Information given START

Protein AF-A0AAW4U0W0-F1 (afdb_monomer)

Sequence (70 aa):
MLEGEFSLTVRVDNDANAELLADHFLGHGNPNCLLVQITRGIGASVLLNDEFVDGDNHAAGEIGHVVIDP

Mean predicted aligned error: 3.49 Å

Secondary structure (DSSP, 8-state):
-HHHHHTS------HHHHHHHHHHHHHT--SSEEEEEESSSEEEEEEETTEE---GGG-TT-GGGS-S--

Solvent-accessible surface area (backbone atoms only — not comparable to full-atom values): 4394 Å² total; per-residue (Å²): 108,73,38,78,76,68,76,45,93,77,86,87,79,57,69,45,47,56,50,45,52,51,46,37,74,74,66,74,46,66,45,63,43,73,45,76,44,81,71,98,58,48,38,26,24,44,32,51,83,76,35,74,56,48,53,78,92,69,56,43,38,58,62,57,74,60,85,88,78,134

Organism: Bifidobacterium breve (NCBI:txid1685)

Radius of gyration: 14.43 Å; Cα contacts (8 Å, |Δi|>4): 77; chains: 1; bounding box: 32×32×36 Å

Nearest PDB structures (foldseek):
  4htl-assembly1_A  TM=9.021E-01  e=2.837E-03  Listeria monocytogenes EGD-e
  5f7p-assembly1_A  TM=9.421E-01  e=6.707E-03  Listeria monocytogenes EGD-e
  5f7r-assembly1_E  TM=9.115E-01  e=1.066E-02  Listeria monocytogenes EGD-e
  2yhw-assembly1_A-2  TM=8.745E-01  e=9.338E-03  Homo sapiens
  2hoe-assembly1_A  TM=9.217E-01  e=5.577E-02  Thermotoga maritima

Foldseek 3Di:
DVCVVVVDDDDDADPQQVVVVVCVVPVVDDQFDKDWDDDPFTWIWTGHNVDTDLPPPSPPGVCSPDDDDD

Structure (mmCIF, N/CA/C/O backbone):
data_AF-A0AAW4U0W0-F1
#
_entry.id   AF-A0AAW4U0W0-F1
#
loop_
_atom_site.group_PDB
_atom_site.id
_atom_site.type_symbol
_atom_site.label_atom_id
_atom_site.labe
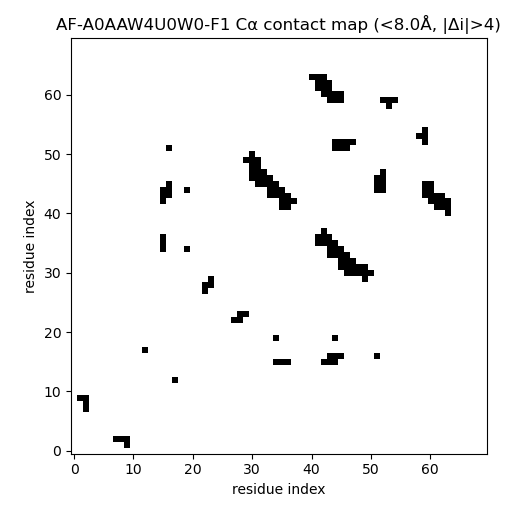l_alt_id
_atom_site.label_comp_id
_atom_site.label_asym_id
_atom_site.label_entity_id
_atom_site.label_seq_id
_atom_site.pdbx_PDB_ins_code
_atom_site.Cartn_x
_atom_site.Cartn_y
_atom_site.Cartn_z
_atom_site.occupancy
_atom_site.B_iso_or_equiv
_atom_site.auth_seq_id
_atom_site.auth_comp_id
_atom_site.auth_asym_id
_atom_site.auth_atom_id
_atom_site.pdbx_PDB_model_num
ATOM 1 N N . MET A 1 1 ? -19.470 -5.168 11.568 1.00 84.50 1 MET A N 1
ATOM 2 C CA . MET A 1 1 ? -18.714 -4.237 10.698 1.00 84.50 1 MET A CA 1
ATOM 3 C C . MET A 1 1 ? -18.207 -3.119 11.593 1.00 84.50 1 MET A C 1
ATOM 5 O O . MET A 
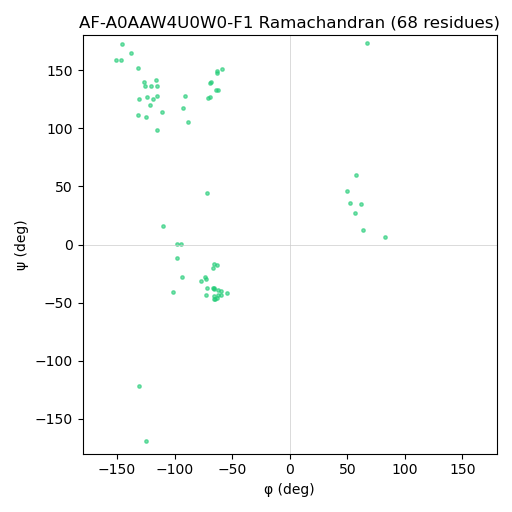1 1 ? -18.994 -2.676 12.419 1.00 84.50 1 MET A O 1
ATOM 9 N N . LEU A 1 2 ? -16.925 -2.744 11.510 1.00 96.88 2 LEU A N 1
ATOM 10 C CA . LEU A 1 2 ? -16.264 -1.903 12.527 1.00 96.88 2 LEU A CA 1
ATOM 11 C C . LEU A 1 2 ? -17.006 -0.578 12.787 1.00 96.88 2 LEU A C 1
ATOM 13 O O . LEU A 1 2 ? -17.221 -0.224 13.939 1.00 96.88 2 LEU A O 1
ATOM 17 N N . GLU A 1 3 ? -17.491 0.100 11.746 1.00 97.50 3 GLU A N 1
ATOM 18 C CA . GLU A 1 3 ? -18.233 1.362 11.902 1.00 97.50 3 GLU A CA 1
ATOM 19 C C . GLU A 1 3 ? -19.508 1.218 12.743 1.00 97.50 3 GLU A C 1
ATOM 21 O O . GLU A 1 3 ? -19.799 2.071 13.576 1.00 97.50 3 GLU A O 1
ATOM 26 N N . GLY A 1 4 ? -20.254 0.122 12.567 1.00 97.06 4 GLY A N 1
ATOM 27 C CA . GLY A 1 4 ? -21.482 -0.137 13.325 1.00 97.06 4 GLY A CA 1
ATOM 28 C C . GLY A 1 4 ? -21.225 -0.521 14.783 1.00 97.06 4 GLY A C 1
ATOM 29 O O . GLY A 1 4 ? -22.042 -0.214 15.642 1.00 97.06 4 GLY A O 1
ATOM 30 N N . GLU A 1 5 ? -20.086 -1.157 15.061 1.00 98.00 5 GLU A N 1
ATOM 31 C CA . GLU A 1 5 ? -19.680 -1.515 16.425 1.00 98.00 5 GLU A CA 1
ATOM 32 C C . GLU A 1 5 ? -19.238 -0.277 17.214 1.00 98.00 5 GLU A C 1
ATOM 34 O O . GLU A 1 5 ? -19.620 -0.092 18.366 1.00 98.00 5 GLU A O 1
ATOM 39 N N . PHE A 1 6 ? -18.449 0.595 16.582 1.00 97.19 6 PHE A N 1
ATOM 40 C CA . PHE A 1 6 ? -17.824 1.727 17.265 1.00 97.19 6 PHE A CA 1
ATOM 41 C C . PHE A 1 6 ? -18.580 3.046 17.100 1.00 97.19 6 PHE A C 1
ATOM 43 O O . PHE A 1 6 ? -18.278 3.997 17.813 1.00 97.19 6 PHE A O 1
ATOM 50 N N . SER A 1 7 ? -19.565 3.122 16.
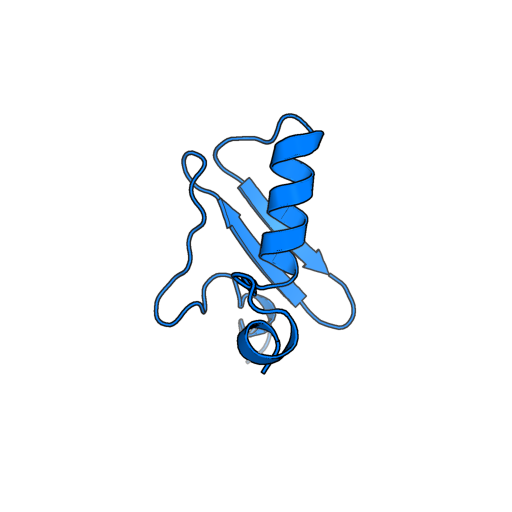197 1.00 96.56 7 SER A N 1
ATOM 51 C CA . SER A 1 7 ? -20.248 4.375 15.833 1.00 96.56 7 SER A CA 1
ATOM 52 C C . SER A 1 7 ? -19.265 5.490 15.437 1.00 96.56 7 SER A C 1
ATOM 54 O O . SER A 1 7 ? -19.474 6.665 15.740 1.00 96.56 7 SER A O 1
ATOM 56 N N . LEU A 1 8 ? -18.175 5.108 14.767 1.00 97.69 8 LEU A N 1
ATOM 57 C CA . LEU A 1 8 ? -17.104 5.984 14.292 1.00 97.69 8 LEU A CA 1
ATOM 58 C C . LEU A 1 8 ? -16.797 5.675 12.827 1.00 97.69 8 LEU A C 1
ATOM 60 O O . LEU A 1 8 ? -16.951 4.538 12.384 1.00 97.69 8 LEU A O 1
ATOM 64 N N . THR A 1 9 ? -16.318 6.679 12.094 1.00 97.38 9 THR A N 1
ATOM 65 C CA . THR A 1 9 ? -15.794 6.499 10.735 1.00 97.38 9 THR A CA 1
ATOM 66 C C . THR A 1 9 ? -14.579 5.577 10.754 1.00 97.38 9 THR A C 1
ATOM 68 O O . THR A 1 9 ? -13.661 5.783 11.550 1.00 97.38 9 THR A O 1
ATOM 71 N N . VAL A 1 10 ? -14.545 4.596 9.850 1.00 96.69 10 VAL A N 1
ATOM 72 C CA . VAL A 1 10 ? -13.414 3.672 9.699 1.00 96.69 10 VAL A CA 1
ATOM 73 C C . VAL A 1 10 ? -12.854 3.784 8.289 1.00 96.69 10 VAL A C 1
ATOM 75 O O . VAL A 1 10 ? -13.594 3.817 7.311 1.00 96.69 10 VAL A O 1
ATOM 78 N N . ARG A 1 11 ? -11.526 3.826 8.182 1.00 94.31 11 ARG A N 1
ATOM 79 C CA . ARG A 1 11 ? -10.806 3.739 6.910 1.00 94.31 11 ARG A CA 1
ATOM 80 C C . ARG A 1 11 ? -9.958 2.476 6.896 1.00 94.31 11 ARG A C 1
ATOM 82 O O . ARG A 1 11 ? -9.397 2.103 7.924 1.00 94.31 11 ARG A O 1
ATOM 89 N N . VAL A 1 12 ? -9.897 1.831 5.739 1.00 94.12 12 VAL A N 1
ATOM 90 C CA . VAL A 1 12 ? -9.052 0.667 5.466 1.00 94.12 12 VAL A CA 1
ATOM 91 C C . VAL A 1 12 ? -8.233 1.009 4.235 1.00 94.12 12 VAL A C 1
ATOM 93 O O . VAL A 1 12 ? -8.781 1.564 3.286 1.00 94.12 12 VAL A O 1
ATOM 96 N N . ASP A 1 13 ? -6.950 0.688 4.277 1.00 93.44 13 ASP A N 1
ATOM 97 C CA . ASP A 1 13 ? -6.013 0.929 3.186 1.00 93.44 13 ASP A CA 1
ATOM 98 C C . ASP A 1 13 ? -5.108 -0.296 3.012 1.00 93.44 13 ASP A C 1
ATOM 100 O O . ASP A 1 13 ? -5.051 -1.168 3.889 1.00 93.44 13 ASP A O 1
ATOM 104 N N . ASN A 1 14 ? -4.424 -0.361 1.876 1.00 92.31 14 ASN A N 1
ATOM 105 C CA . ASN A 1 14 ? -3.378 -1.335 1.608 1.00 92.31 14 ASN A CA 1
ATOM 106 C C . ASN A 1 14 ? -2.200 -1.139 2.589 1.00 92.31 14 ASN A C 1
ATOM 108 O O . ASN A 1 14 ? -1.913 -0.023 3.030 1.00 92.31 14 ASN A O 1
ATOM 112 N N . ASP A 1 15 ? -1.515 -2.223 2.953 1.00 94.38 15 ASP A N 1
ATOM 113 C CA . ASP A 1 15 ? -0.409 -2.180 3.910 1.00 94.38 15 ASP A CA 1
ATOM 114 C C . ASP A 1 15 ? 0.798 -1.386 3.389 1.00 94.38 15 ASP A C 1
ATOM 116 O O . ASP A 1 15 ? 1.359 -0.598 4.151 1.00 94.38 15 ASP A O 1
ATOM 120 N N . ALA A 1 16 ? 1.127 -1.488 2.098 1.00 95.19 16 ALA A N 1
ATOM 121 C CA . ALA A 1 16 ? 2.178 -0.687 1.470 1.00 95.19 16 ALA A CA 1
ATOM 122 C C . ALA A 1 16 ? 1.829 0.812 1.446 1.00 95.19 16 ALA A C 1
ATOM 124 O O . ALA A 1 16 ? 2.706 1.650 1.656 1.00 95.19 16 ALA A O 1
ATOM 125 N N . ASN A 1 17 ? 0.555 1.167 1.228 1.00 95.62 17 ASN A N 1
ATOM 126 C CA . ASN A 1 17 ? 0.094 2.560 1.308 1.00 95.62 17 ASN A CA 1
ATOM 127 C C . ASN A 1 17 ? 0.212 3.102 2.737 1.00 95.62 17 ASN A C 1
ATOM 129 O O . ASN A 1 17 ? 0.712 4.209 2.942 1.00 95.62 17 ASN A O 1
ATOM 133 N N . ALA A 1 18 ? -0.201 2.316 3.735 1.00 94.81 18 ALA A N 1
ATOM 134 C CA . ALA A 1 18 ? -0.071 2.693 5.139 1.00 94.81 18 ALA A CA 1
ATOM 135 C C . ALA A 1 18 ? 1.402 2.865 5.555 1.00 94.81 18 ALA A C 1
ATOM 137 O O . ALA A 1 18 ? 1.728 3.793 6.299 1.00 94.81 18 ALA A O 1
ATOM 138 N N . GLU A 1 19 ? 2.293 2.004 5.055 1.00 94.88 19 GLU A N 1
ATOM 139 C CA . GLU A 1 19 ? 3.735 2.098 5.284 1.00 94.88 19 GLU A CA 1
ATOM 140 C C . GLU A 1 19 ? 4.323 3.360 4.638 1.00 94.88 19 GLU A C 1
ATOM 142 O O . GLU A 1 19 ? 5.024 4.123 5.308 1.00 94.88 19 GLU A O 1
ATOM 147 N N . LEU A 1 20 ? 3.974 3.643 3.377 1.00 95.69 20 LEU A N 1
ATOM 148 C CA . LEU A 1 20 ? 4.459 4.837 2.689 1.00 95.69 20 LEU A CA 1
ATOM 149 C C . LEU A 1 20 ? 3.911 6.126 3.310 1.00 95.69 20 LEU A C 1
ATOM 151 O O . LEU A 1 20 ? 4.647 7.102 3.426 1.00 95.69 20 LEU A O 1
ATOM 155 N N . LEU A 1 21 ? 2.654 6.141 3.762 1.00 95.19 21 LEU A N 1
ATOM 156 C CA . LEU A 1 21 ? 2.082 7.286 4.473 1.00 95.19 21 LEU A CA 1
ATOM 157 C C . LEU A 1 21 ? 2.874 7.599 5.750 1.00 95.19 21 LEU A C 1
ATOM 159 O O . LEU A 1 21 ? 3.150 8.765 6.038 1.00 95.19 21 LEU A O 1
ATOM 163 N N . ALA A 1 22 ? 3.245 6.564 6.509 1.00 94.12 22 ALA A N 1
ATOM 164 C CA . ALA A 1 22 ? 4.038 6.722 7.720 1.00 94.12 22 ALA A CA 1
ATOM 165 C C . ALA A 1 22 ? 5.445 7.257 7.410 1.00 94.12 22 ALA A C 1
ATOM 167 O O . ALA A 1 22 ? 5.884 8.211 8.057 1.00 94.12 22 ALA A O 1
ATOM 168 N N . ASP A 1 23 ? 6.124 6.686 6.411 1.00 93.25 23 ASP A N 1
ATOM 169 C CA . ASP A 1 23 ? 7.456 7.131 5.990 1.00 93.25 23 ASP A CA 1
ATOM 170 C C . ASP A 1 23 ? 7.431 8.572 5.460 1.00 93.25 23 ASP A C 1
ATOM 172 O O . ASP A 1 23 ? 8.215 9.414 5.899 1.00 93.25 23 ASP A O 1
ATOM 176 N N . HIS A 1 24 ? 6.464 8.903 4.601 1.00 94.50 24 HIS A N 1
ATOM 177 C CA . HIS A 1 24 ? 6.333 10.235 4.022 1.00 94.50 24 HIS A CA 1
ATOM 178 C C . HIS A 1 24 ? 6.082 11.307 5.096 1.00 94.50 24 HIS A C 1
ATOM 180 O O . HIS A 1 24 ? 6.731 12.358 5.091 1.00 94.50 24 HIS A O 1
ATOM 186 N N . PHE A 1 25 ? 5.197 11.022 6.058 1.00 92.00 25 PHE A N 1
ATOM 187 C CA . PHE A 1 25 ? 4.845 11.959 7.125 1.00 92.00 25 PHE A CA 1
ATOM 188 C C . PHE A 1 25 ? 5.964 12.152 8.162 1.00 92.00 25 PHE A C 1
ATOM 190 O O . PHE A 1 25 ? 6.157 13.262 8.659 1.00 92.00 25 PHE A O 1
ATOM 197 N N . LEU A 1 26 ? 6.702 11.092 8.509 1.00 91.25 26 LEU A N 1
ATOM 198 C CA . LEU A 1 26 ? 7.721 11.132 9.568 1.00 91.25 26 LEU A CA 1
ATOM 199 C C . LEU A 1 26 ? 9.138 11.421 9.050 1.00 91.25 26 LEU A C 1
ATOM 201 O O . LEU A 1 26 ? 9.964 11.950 9.794 1.00 91.25 26 LEU A O 1
ATOM 205 N N . GLY A 1 27 ? 9.433 11.060 7.802 1.00 81.12 27 GLY A N 1
ATOM 206 C CA . GLY A 1 27 ? 10.780 11.049 7.227 1.00 81.12 27 GLY A CA 1
ATOM 207 C C . GLY A 1 27 ? 11.157 12.274 6.391 1.00 81.12 27 GLY A C 1
ATOM 208 O O . GLY A 1 27 ? 12.281 12.326 5.895 1.00 81.12 27 GLY A O 1
ATOM 209 N N . HIS A 1 28 ? 10.263 13.261 6.242 1.00 74.25 28 HIS A N 1
ATOM 210 C CA . HIS A 1 28 ? 10.333 14.292 5.191 1.00 74.25 28 HIS A CA 1
ATOM 211 C C . HIS A 1 28 ? 10.360 13.655 3.790 1.00 74.25 28 HIS A C 1
ATOM 213 O O . HIS A 1 28 ? 11.328 13.805 3.039 1.00 74.25 28 HIS A O 1
ATOM 219 N N . GLY A 1 29 ? 9.308 12.896 3.467 1.00 78.88 29 GLY A N 1
ATOM 220 C CA . GLY A 1 29 ? 9.223 12.134 2.226 1.00 78.88 29 GLY A CA 1
ATOM 221 C C . GLY A 1 29 ? 9.320 12.992 0.966 1.00 78.88 29 GLY A C 1
ATOM 222 O O . GLY A 1 29 ? 8.931 14.159 0.932 1.00 78.88 29 GLY A O 1
ATOM 223 N N . ASN A 1 30 ? 9.845 12.393 -0.103 1.00 92.50 30 ASN A N 1
ATOM 224 C CA . ASN A 1 30 ? 9.812 13.009 -1.424 1.00 92.50 30 ASN A CA 1
ATOM 225 C C . ASN A 1 30 ? 8.357 13.054 -1.931 1.00 92.50 30 ASN A C 1
ATOM 227 O O . ASN A 1 30 ? 7.661 12.051 -1.767 1.00 92.5
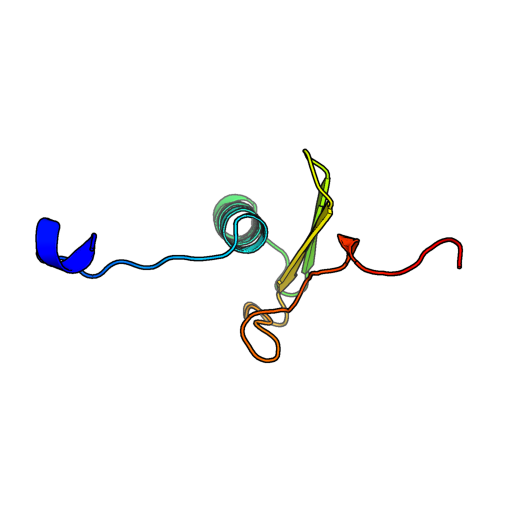0 30 ASN A O 1
ATOM 231 N N . PRO A 1 31 ? 7.912 14.142 -2.588 1.00 93.88 31 PRO A N 1
ATOM 232 C CA . PRO A 1 31 ? 6.572 14.211 -3.175 1.00 93.88 31 PRO A CA 1
ATOM 233 C C . PRO A 1 31 ? 6.338 13.192 -4.292 1.00 93.88 31 PRO A C 1
ATOM 235 O O . PRO A 1 31 ? 5.198 12.922 -4.654 1.00 93.88 31 PRO A O 1
ATOM 238 N N . ASN A 1 32 ? 7.407 12.634 -4.860 1.00 96.25 32 ASN A N 1
ATOM 239 C CA . ASN A 1 32 ? 7.356 11.555 -5.830 1.00 96.25 32 ASN A CA 1
ATOM 240 C C . ASN A 1 32 ? 8.212 10.392 -5.330 1.00 96.25 32 ASN A C 1
ATOM 242 O O . ASN A 1 32 ? 9.445 10.477 -5.312 1.00 96.25 32 ASN A O 1
ATOM 246 N N . CYS A 1 33 ? 7.580 9.293 -4.942 1.00 95.50 33 CYS A N 1
ATOM 247 C CA . CYS A 1 33 ? 8.293 8.113 -4.474 1.00 95.50 33 CYS A CA 1
ATOM 248 C C . CYS A 1 33 ? 7.535 6.815 -4.758 1.00 95.50 33 CYS A C 1
ATOM 250 O O . CYS A 1 33 ? 6.325 6.785 -4.975 1.00 95.50 33 CYS A O 1
ATOM 252 N N . LEU A 1 34 ? 8.305 5.729 -4.772 1.00 95.62 34 LEU A N 1
ATOM 253 C CA . LEU A 1 34 ? 7.820 4.360 -4.831 1.00 95.62 34 LEU A CA 1
ATOM 254 C C . LEU A 1 34 ? 8.349 3.647 -3.590 1.00 95.62 34 LEU A C 1
ATOM 256 O O . LEU A 1 34 ? 9.567 3.535 -3.427 1.00 95.62 34 LEU A O 1
ATOM 260 N N . LEU A 1 35 ? 7.451 3.146 -2.750 1.00 96.19 35 LEU A N 1
ATOM 261 C CA . LEU A 1 35 ? 7.805 2.195 -1.705 1.00 96.19 35 LEU A CA 1
ATOM 262 C C . LEU A 1 35 ? 7.643 0.786 -2.265 1.00 96.19 35 LEU A C 1
ATOM 264 O O . LEU A 1 35 ? 6.592 0.457 -2.806 1.00 96.19 35 LEU A O 1
ATOM 268 N N . VAL A 1 36 ? 8.680 -0.042 -2.139 1.00 97.25 36 VAL A N 1
ATOM 269 C CA . VAL A 1 36 ? 8.633 -1.464 -2.495 1.00 97.25 36 VAL A CA 1
ATOM 270 C C . VAL A 1 36 ? 8.710 -2.277 -1.217 1.00 97.25 36 VAL A C 1
ATOM 272 O O . VAL A 1 36 ? 9.735 -2.284 -0.534 1.00 97.25 36 VAL A O 1
ATOM 275 N N . GLN A 1 37 ? 7.628 -2.980 -0.917 1.00 96.25 37 GLN A N 1
ATOM 276 C CA . GLN A 1 37 ? 7.517 -3.819 0.260 1.00 96.25 37 GLN A CA 1
ATOM 277 C C . GLN A 1 37 ? 7.928 -5.249 -0.108 1.00 96.25 37 GLN A C 1
ATOM 279 O O . GLN A 1 37 ? 7.298 -5.902 -0.942 1.00 96.25 37 GLN A O 1
ATOM 284 N N . ILE A 1 38 ? 8.999 -5.740 0.518 1.00 96.44 38 ILE A N 1
ATOM 285 C CA . ILE A 1 38 ? 9.488 -7.117 0.367 1.00 96.44 38 ILE A CA 1
ATOM 286 C C . ILE A 1 38 ? 9.350 -7.809 1.718 1.00 96.44 38 ILE A C 1
ATOM 288 O O . ILE A 1 38 ? 10.179 -7.633 2.611 1.00 96.44 38 ILE A O 1
ATOM 292 N N . THR A 1 39 ? 8.278 -8.579 1.882 1.00 92.69 39 THR A N 1
ATOM 293 C CA . THR A 1 39 ? 7.948 -9.240 3.150 1.00 92.69 39 THR A CA 1
ATOM 294 C C . THR A 1 39 ? 7.634 -10.716 2.907 1.00 92.69 39 THR A C 1
ATOM 296 O O . THR A 1 39 ? 8.468 -11.456 2.386 1.00 92.69 39 THR A O 1
ATOM 299 N N . ARG A 1 40 ? 6.437 -11.179 3.288 1.00 93.56 40 ARG A N 1
ATOM 300 C CA . ARG A 1 40 ? 5.942 -12.508 2.914 1.00 93.56 40 ARG A CA 1
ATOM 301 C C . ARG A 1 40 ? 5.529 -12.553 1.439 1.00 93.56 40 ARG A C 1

Information given END

What the task requires »
Only lines holding the word "monocytogenes" are wanted, so copy each of them from the records above.

Response to the exercise »
  4htl-assembly1_A  TM=9.021E-01  e=2.837E-03  Listeria monocytogenes EGD-e
  5f7p-assembly1_A  TM=9.421E-01  e=6.707E-03  Listeria monocytogenes EGD-e
  5f7r-assembly1_E  TM=9.115E-01  e=1.066E-02  Listeria monocytogenes EGD-e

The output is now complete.